1. Initialize the MCP server: Run npm init @modelcontextprotocol/server and select the TypeScript template. Replace the default tool definitions with the fetch_code_context implementation shown above.
2. Configure retrieval backends: Install bm25 and onnxruntime-node. Point the embedding configuration to a local codet5p-137m model file. Set the fusion parameters to match the configuration template.
3. Index your codebase: Execute the indexing script against your target repository. Verify that tree-sitter parsers are installed for your primary languages. Confirm average indexing time remains under 300ms per repository.
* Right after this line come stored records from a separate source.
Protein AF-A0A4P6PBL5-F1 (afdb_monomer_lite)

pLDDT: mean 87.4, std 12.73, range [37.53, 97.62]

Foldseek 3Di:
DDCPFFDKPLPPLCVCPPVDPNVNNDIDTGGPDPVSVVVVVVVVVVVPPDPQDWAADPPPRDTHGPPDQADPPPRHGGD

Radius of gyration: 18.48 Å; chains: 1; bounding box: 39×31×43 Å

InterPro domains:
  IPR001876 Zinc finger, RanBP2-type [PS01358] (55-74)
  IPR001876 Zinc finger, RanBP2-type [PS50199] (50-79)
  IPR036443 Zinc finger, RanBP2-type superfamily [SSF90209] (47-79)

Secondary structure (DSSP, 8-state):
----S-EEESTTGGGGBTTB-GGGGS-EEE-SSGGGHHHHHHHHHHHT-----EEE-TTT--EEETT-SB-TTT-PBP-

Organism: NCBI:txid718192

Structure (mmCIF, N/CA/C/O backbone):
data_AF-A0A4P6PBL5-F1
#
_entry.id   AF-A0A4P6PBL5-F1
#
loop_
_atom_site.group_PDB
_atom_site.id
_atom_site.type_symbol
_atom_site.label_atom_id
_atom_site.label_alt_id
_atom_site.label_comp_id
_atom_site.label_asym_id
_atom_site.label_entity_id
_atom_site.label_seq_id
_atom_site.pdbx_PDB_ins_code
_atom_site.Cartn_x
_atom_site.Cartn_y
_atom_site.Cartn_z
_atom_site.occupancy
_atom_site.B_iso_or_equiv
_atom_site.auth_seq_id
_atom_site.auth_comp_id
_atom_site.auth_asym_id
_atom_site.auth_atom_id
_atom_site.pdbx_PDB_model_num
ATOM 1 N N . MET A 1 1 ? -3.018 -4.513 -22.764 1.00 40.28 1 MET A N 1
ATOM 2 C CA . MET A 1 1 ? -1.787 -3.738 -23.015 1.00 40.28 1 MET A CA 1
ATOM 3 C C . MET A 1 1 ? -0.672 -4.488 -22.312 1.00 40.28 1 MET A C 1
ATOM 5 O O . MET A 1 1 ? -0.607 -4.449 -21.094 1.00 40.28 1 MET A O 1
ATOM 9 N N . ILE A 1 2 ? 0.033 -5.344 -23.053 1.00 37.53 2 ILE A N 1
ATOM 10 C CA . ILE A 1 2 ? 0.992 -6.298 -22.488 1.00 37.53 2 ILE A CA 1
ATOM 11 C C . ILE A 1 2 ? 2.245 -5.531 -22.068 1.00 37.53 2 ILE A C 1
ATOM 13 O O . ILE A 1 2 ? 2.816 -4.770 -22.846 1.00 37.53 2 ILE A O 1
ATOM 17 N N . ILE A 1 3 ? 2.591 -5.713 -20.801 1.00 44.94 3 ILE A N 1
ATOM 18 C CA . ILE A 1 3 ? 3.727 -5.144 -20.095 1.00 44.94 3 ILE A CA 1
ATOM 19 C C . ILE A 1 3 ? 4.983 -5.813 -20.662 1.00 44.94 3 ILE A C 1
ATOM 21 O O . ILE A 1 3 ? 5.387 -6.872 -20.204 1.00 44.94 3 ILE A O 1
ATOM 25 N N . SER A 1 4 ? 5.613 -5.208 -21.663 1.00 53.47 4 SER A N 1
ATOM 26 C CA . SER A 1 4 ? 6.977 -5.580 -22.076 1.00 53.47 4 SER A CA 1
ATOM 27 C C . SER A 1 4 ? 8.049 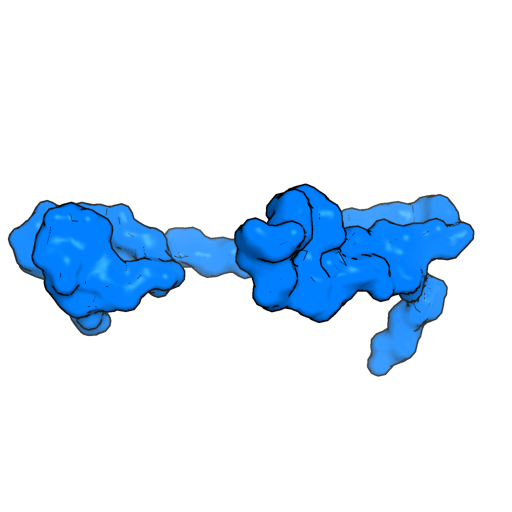-4.970 -21.146 1.00 53.47 4 SER A C 1
ATOM 29 O O . SER A 1 4 ? 9.171 -4.756 -21.581 1.00 53.47 4 SER A O 1
ATOM 31 N N . LEU A 1 5 ? 7.694 -4.636 -19.895 1.00 61.91 5 LEU A N 1
ATOM 32 C CA . LEU A 1 5 ? 8.399 -3.679 -19.018 1.00 61.91 5 LEU A CA 1
ATOM 33 C C . LEU A 1 5 ? 8.979 -4.283 -17.719 1.00 61.91 5 LEU A C 1
ATOM 35 O O . LEU A 1 5 ? 9.642 -3.576 -16.968 1.00 61.91 5 LEU A O 1
ATOM 39 N N . GLY A 1 6 ? 8.764 -5.568 -17.424 1.00 71.19 6 GLY A N 1
ATOM 40 C CA . GLY A 1 6 ? 9.309 -6.188 -16.210 1.00 71.19 6 GLY A CA 1
ATOM 41 C C . GLY A 1 6 ? 8.590 -7.464 -15.780 1.00 71.19 6 GLY A C 1
ATOM 42 O O . GLY A 1 6 ? 7.608 -7.871 -16.400 1.00 71.19 6 GLY A O 1
ATOM 43 N N . ILE A 1 7 ? 9.095 -8.096 -14.719 1.00 85.38 7 ILE A N 1
ATOM 44 C CA . ILE A 1 7 ? 8.521 -9.294 -14.091 1.00 85.38 7 ILE A CA 1
ATOM 45 C C . ILE A 1 7 ? 8.001 -8.905 -12.707 1.00 85.38 7 ILE A C 1
ATOM 47 O O . ILE A 1 7 ? 8.742 -8.326 -11.912 1.00 85.38 7 ILE A O 1
ATOM 51 N N . THR A 1 8 ? 6.747 -9.243 -12.404 1.00 87.56 8 THR A N 1
ATOM 52 C CA . THR A 1 8 ? 6.201 -9.096 -11.052 1.00 87.56 8 THR A CA 1
ATOM 53 C C . THR A 1 8 ? 6.499 -10.355 -10.253 1.00 87.56 8 THR A C 1
ATOM 55 O O . THR A 1 8 ? 6.085 -11.453 -10.622 1.00 87.56 8 THR A O 1
ATOM 58 N N . LYS A 1 9 ? 7.225 -10.205 -9.151 1.00 89.56 9 LYS A N 1
ATOM 59 C CA . LYS A 1 9 ? 7.520 -11.285 -8.212 1.00 89.56 9 LYS A CA 1
ATOM 60 C C . LYS A 1 9 ? 6.679 -11.085 -6.952 1.00 89.56 9 LYS A C 1
ATOM 62 O O . LYS A 1 9 ? 6.382 -9.953 -6.581 1.00 89.56 9 LYS A O 1
ATOM 67 N N . ASN A 1 10 ? 6.287 -12.183 -6.307 1.00 91.31 10 ASN A N 1
ATOM 68 C CA . ASN A 1 10 ? 5.523 -12.182 -5.052 1.00 91.31 10 ASN A CA 1
ATOM 69 C C . ASN A 1 10 ? 4.134 -11.512 -5.120 1.00 91.31 10 ASN A C 1
ATOM 71 O O . ASN A 1 10 ? 3.569 -11.163 -4.088 1.00 91.31 10 ASN A O 1
ATOM 75 N N . GLU A 1 11 ? 3.530 -11.393 -6.307 1.00 89.31 11 GLU A N 1
ATOM 76 C CA . GLU A 1 11 ? 2.221 -10.735 -6.488 1.00 89.31 11 GLU A CA 1
ATOM 77 C C . GLU A 1 11 ? 1.076 -11.347 -5.661 1.00 89.31 11 GLU A C 1
ATOM 79 O O . GLU A 1 11 ? 0.163 -10.629 -5.260 1.00 89.31 11 GLU A O 1
ATOM 84 N N . TYR A 1 12 ? 1.145 -12.642 -5.334 1.00 90.81 12 TYR A N 1
ATOM 85 C CA . TYR A 1 12 ? 0.141 -13.329 -4.506 1.00 90.81 12 TYR A CA 1
ATOM 86 C C . TYR A 1 12 ? 0.637 -13.677 -3.096 1.00 90.81 12 TYR A C 1
ATOM 88 O O . TYR A 1 12 ? -0.093 -14.287 -2.316 1.00 90.81 12 TYR A O 1
ATOM 96 N N . ALA A 1 13 ? 1.875 -13.312 -2.749 1.00 92.94 13 ALA A N 1
ATOM 97 C CA . ALA A 1 13 ? 2.494 -13.731 -1.493 1.00 92.94 13 ALA A CA 1
ATOM 98 C C . ALA A 1 13 ? 1.914 -13.005 -0.268 1.00 92.94 13 ALA A C 1
ATOM 100 O O . ALA A 1 13 ? 2.032 -13.508 0.845 1.00 92.94 13 ALA A O 1
ATOM 101 N N . HIS A 1 14 ? 1.234 -11.868 -0.462 1.00 90.69 14 HIS A N 1
ATOM 102 C CA . HIS A 1 14 ? 0.605 -11.086 0.610 1.0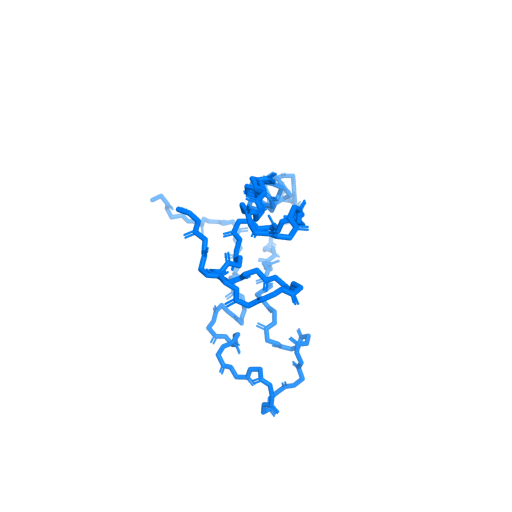0 90.69 14 HIS A CA 1
ATOM 103 C C . HIS A 1 14 ? -0.349 -11.900 1.498 1.00 90.69 14 HIS A C 1
ATOM 105 O O . HIS A 1 14 ? -0.458 -11.634 2.691 1.00 90.69 14 HIS A O 1
ATOM 111 N N . GLY A 1 15 ? -1.024 -12.914 0.946 1.00 91.81 15 GLY A N 1
ATOM 112 C CA . GLY A 1 15 ? -1.915 -13.781 1.724 1.00 91.81 15 GLY A CA 1
ATOM 113 C C . GLY A 1 15 ? -1.195 -14.674 2.743 1.00 91.81 15 GLY A C 1
ATOM 114 O O . GLY A 1 15 ? -1.847 -15.234 3.615 1.00 91.81 15 GLY A O 1
ATOM 115 N N . ALA A 1 16 ? 0.131 -14.805 2.646 1.00 93.50 16 ALA A N 1
ATOM 116 C CA . ALA A 1 16 ? 0.953 -15.623 3.535 1.00 93.50 16 ALA A CA 1
ATOM 117 C C . ALA A 1 16 ? 1.589 -14.825 4.693 1.00 93.50 16 ALA A C 1
ATOM 119 O O . ALA A 1 16 ? 2.435 -15.361 5.414 1.00 93.50 16 ALA A O 1
ATOM 120 N N . ILE A 1 17 ? 1.214 -13.551 4.879 1.00 93.69 17 ILE A N 1
ATOM 121 C CA . ILE A 1 17 ? 1.676 -12.741 6.015 1.00 93.69 17 ILE A CA 1
ATOM 122 C C . ILE A 1 17 ? 1.320 -13.451 7.328 1.00 93.69 17 ILE A C 1
ATOM 124 O O . ILE A 1 17 ? 0.170 -13.817 7.557 1.00 93.69 17 ILE A O 1
ATOM 128 N N . GLY A 1 18 ? 2.320 -13.619 8.194 1.00 91.44 18 GLY A N 1
ATOM 129 C CA . GLY A 1 18 ? 2.196 -14.319 9.478 1.00 91.44 18 GLY A CA 1
ATOM 130 C C . GLY A 1 18 ? 2.844 -15.704 9.469 1.00 91.44 18 GLY A C 1
ATOM 131 O O . GLY A 1 18 ? 3.453 -16.079 10.464 1.00 91.44 18 GLY A O 1
ATOM 132 N N . GLU A 1 19 ? 2.804 -16.403 8.332 1.00 95.19 19 GLU A N 1
ATOM 133 C CA . GLU A 1 19 ? 3.541 -17.659 8.102 1.00 95.19 19 GLU A CA 1
ATOM 134 C C . GLU A 1 19 ? 4.914 -17.391 7.462 1.00 95.19 19 GLU A C 1
ATOM 136 O O . GLU A 1 19 ? 5.904 -18.062 7.751 1.00 95.19 19 GLU A O 1
ATOM 141 N N . ILE A 1 20 ? 4.978 -16.373 6.600 1.00 93.31 20 ILE A N 1
ATOM 142 C CA . ILE A 1 20 ? 6.194 -15.859 5.966 1.00 93.31 20 ILE A CA 1
ATOM 143 C C . ILE A 1 20 ? 6.496 -14.468 6.542 1.00 93.31 20 ILE A C 1
ATOM 145 O O . ILE A 1 20 ? 5.585 -13.724 6.926 1.00 93.31 20 ILE A O 1
ATOM 149 N N . ALA A 1 21 ? 7.781 -14.100 6.608 1.00 93.38 21 ALA A N 1
ATOM 150 C CA . ALA A 1 21 ? 8.185 -12.761 7.019 1.00 93.38 21 ALA A CA 1
ATOM 151 C C . ALA A 1 21 ? 7.522 -11.704 6.122 1.00 93.38 21 ALA A C 1
ATOM 153 O O . ALA A 1 21 ? 7.539 -11.814 4.899 1.00 93.38 21 ALA A O 1
ATOM 154 N N . ALA A 1 22 ? 6.956 -10.659 6.731 1.00 89.38 22 ALA A N 1
ATOM 155 C CA . ALA A 1 22 ? 6.126 -9.685 6.019 1.00 89.38 22 ALA A CA 1
ATOM 156 C C . ALA A 1 22 ? 6.825 -9.078 4.788 1.00 89.38 22 ALA A C 1
ATOM 158 O O . ALA A 1 22 ? 6.204 -8.945 3.737 1.00 89.38 22 ALA A O 1
ATOM 159 N N . PHE A 1 23 ? 8.121 -8.775 4.886 1.00 89.75 23 PHE A N 1
ATOM 160 C CA . PHE A 1 23 ? 8.887 -8.194 3.780 1.00 89.75 23 PHE A CA 1
ATOM 161 C C . PHE A 1 23 ? 9.054 -9.143 2.588 1.00 89.75 23 PHE A C 1
ATOM 163 O O . PHE A 1 23 ? 9.053 -8.687 1.450 1.00 89.75 23 PHE A O 1
ATOM 170 N N . ASP A 1 24 ? 9.109 -10.455 2.826 1.00 92.38 24 ASP A N 1
ATOM 171 C CA . ASP A 1 24 ? 9.220 -11.457 1.760 1.00 92.38 24 ASP A CA 1
ATOM 172 C C . ASP A 1 24 ? 7.891 -11.660 1.013 1.00 92.38 24 ASP A C 1
ATOM 174 O O . ASP A 1 24 ? 7.852 -12.300 -0.036 1.00 92.38 24 ASP A O 1
ATOM 178 N N . THR A 1 25 ? 6.790 -11.109 1.536 1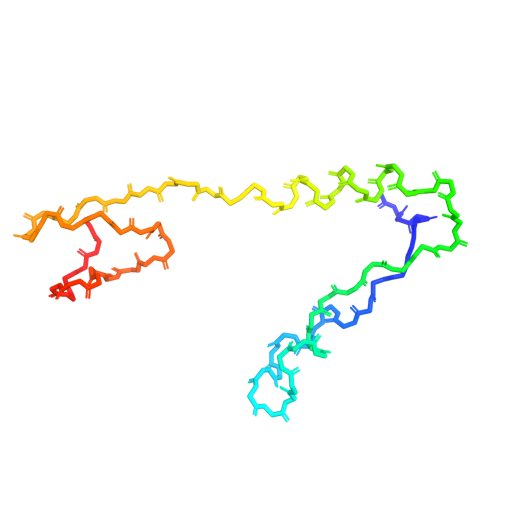.00 92.19 25 THR A N 1
ATOM 179 C CA . THR A 1 25 ? 5.466 -11.158 0.896 1.00 92.19 25 THR A CA 1
ATOM 180 C C . THR A 1 25 ? 5.157 -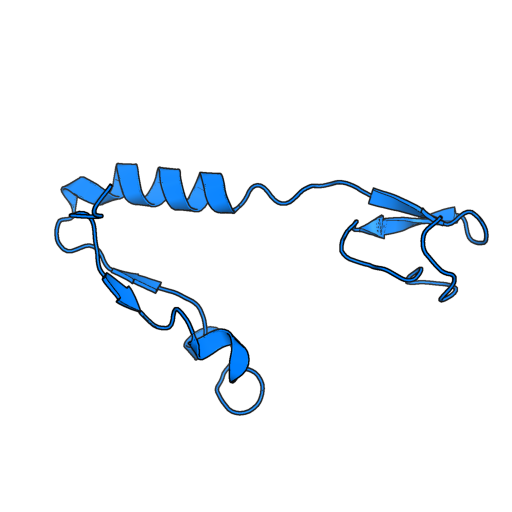9.933 0.034 1.00 92.19 25 THR A C 1
ATOM 182 O O . THR A 1 25 ? 4.122 -9.890 -0.638 1.00 92.19 25 THR A O 1
ATOM 185 N N . TRP A 1 26 ? 6.030 -8.922 0.052 1.00 90.19 26 TRP A N 1
ATOM 186 C CA . TRP A 1 26 ? 5.825 -7.696 -0.711 1.00 90.19 26 TRP A CA 1
ATOM 187 C C . TRP A 1 26 ? 5.977 -7.946 -2.216 1.00 90.19 26 TRP A C 1
ATOM 189 O O . TRP A 1 26 ? 6.891 -8.669 -2.617 1.00 90.19 26 TRP A O 1
ATOM 199 N N . PRO A 1 27 ? 5.109 -7.358 -3.061 1.00 89.12 27 PRO A N 1
ATOM 200 C CA . PRO A 1 27 ? 5.256 -7.447 -4.501 1.00 89.12 27 PRO A CA 1
ATOM 201 C C . PRO A 1 27 ? 6.506 -6.684 -4.937 1.00 89.12 27 PRO A C 1
ATOM 203 O O . PRO A 1 27 ? 6.744 -5.550 -4.518 1.00 89.12 27 PRO A O 1
ATOM 206 N N . GLU A 1 28 ? 7.287 -7.299 -5.815 1.00 88.75 28 GLU A N 1
ATOM 207 C CA . GLU A 1 28 ? 8.50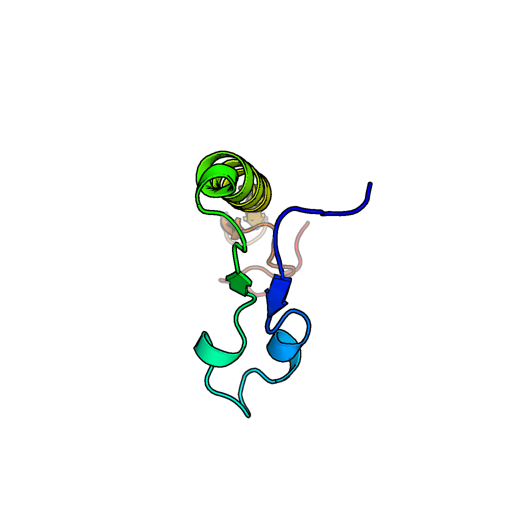0 -6.711 -6.369 1.00 88.75 28 GLU A CA 1
ATOM 208 C C . GLU A 1 28 ? 8.337 -6.547 -7.884 1.00 88.75 28 GLU A C 1
ATOM 210 O O . GLU A 1 28 ? 7.921 -7.481 -8.574 1.00 88.75 28 GLU A O 1
ATOM 215 N N . LEU A 1 29 ? 8.709 -5.382 -8.417 1.00 87.88 29 LEU A N 1
ATOM 216 C CA . LEU A 1 29 ? 8.788 -5.147 -9.858 1.00 87.88 29 LEU A CA 1
ATOM 217 C C . LEU A 1 29 ? 10.249 -5.234 -10.304 1.00 87.88 29 LEU A C 1
ATOM 219 O O . LEU A 1 29 ? 11.067 -4.392 -9.939 1.00 87.88 29 LEU A O 1
ATOM 223 N N . TRP A 1 30 ? 10.572 -6.254 -11.091 1.00 89.38 30 TRP A N 1
ATOM 224 C CA . TRP A 1 30 ? 11.923 -6.501 -11.587 1.00 89.38 30 TRP A CA 1
ATOM 225 C C . TRP A 1 30 ? 12.046 -5.993 -13.018 1.00 89.38 30 TRP A C 1
ATOM 227 O O . TRP A 1 30 ? 11.310 -6.433 -13.904 1.00 89.38 30 TRP A O 1
ATOM 237 N N . LEU A 1 31 ? 12.986 -5.078 -13.249 1.00 90.00 31 LEU A N 1
ATOM 238 C CA . LEU A 1 31 ? 13.227 -4.501 -14.568 1.00 90.00 31 LEU A CA 1
ATOM 239 C C . LEU A 1 31 ? 14.194 -5.374 -15.361 1.00 90.00 31 LEU A C 1
ATOM 241 O O . LEU A 1 31 ? 15.234 -5.785 -14.852 1.00 90.00 31 LEU A O 1
ATOM 245 N N . VAL A 1 32 ? 13.852 -5.634 -16.621 1.00 89.69 32 VAL A N 1
ATOM 246 C CA . VAL A 1 32 ? 14.751 -6.329 -17.555 1.00 89.69 32 VAL A CA 1
ATOM 247 C C . VAL A 1 32 ? 15.763 -5.346 -18.146 1.00 89.69 32 VAL A C 1
ATOM 249 O O . VAL A 1 32 ? 16.926 -5.698 -18.318 1.00 89.69 32 VAL A O 1
ATOM 252 N N . ASN A 1 33 ? 15.334 -4.108 -18.414 1.00 89.88 33 ASN A N 1
ATOM 253 C CA . ASN A 1 33 ? 16.184 -3.039 -18.927 1.00 89.88 33 ASN A CA 1
ATOM 254 C C . ASN A 1 33 ? 16.149 -1.834 -17.982 1.00 89.88 33 ASN A C 1
ATOM 256 O O . ASN A 1 33 ? 15.084 -1.397 -17.552 1.00 89.88 33 ASN A O 1
ATOM 260 N N . GLU A 1 34 ? 17.306 -1.230 -17.717 1.00 89.56 34 GLU A N 1
ATOM 261 C CA . GLU A 1 34 ? 17.393 -0.027 -16.874 1.00 89.56 34 GLU A CA 1
ATOM 262 C C . GLU A 1 34 ? 16.685 1.191 -17.487 1.00 89.56 34 GLU A C 1
ATOM 264 O O . GLU A 1 34 ? 16.243 2.082 -16.762 1.00 89.56 34 GLU A O 1
ATOM 269 N N . SER A 1 35 ? 16.518 1.220 -18.815 1.00 92.50 35 SER A N 1
ATOM 270 C CA . SER A 1 35 ? 15.781 2.278 -19.523 1.00 92.50 35 SER A CA 1
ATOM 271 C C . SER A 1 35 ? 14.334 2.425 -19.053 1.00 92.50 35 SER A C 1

4. Connect to your agent: Update your AI coding client (Claude, Cursor, or custom ReAct loop) to point to the MCP server's stdio transport. Run a test query and verify that responses contain complete symbols, respect token limits, and log metadata correctly.
5. Monitor and iterate: Track token consumption per session using the built-in accounting middleware. Adjust confidence_threshold and max_tokens_per_call based on trace analysis. Deploy to staging and validate against production-scale repositories before full rollout.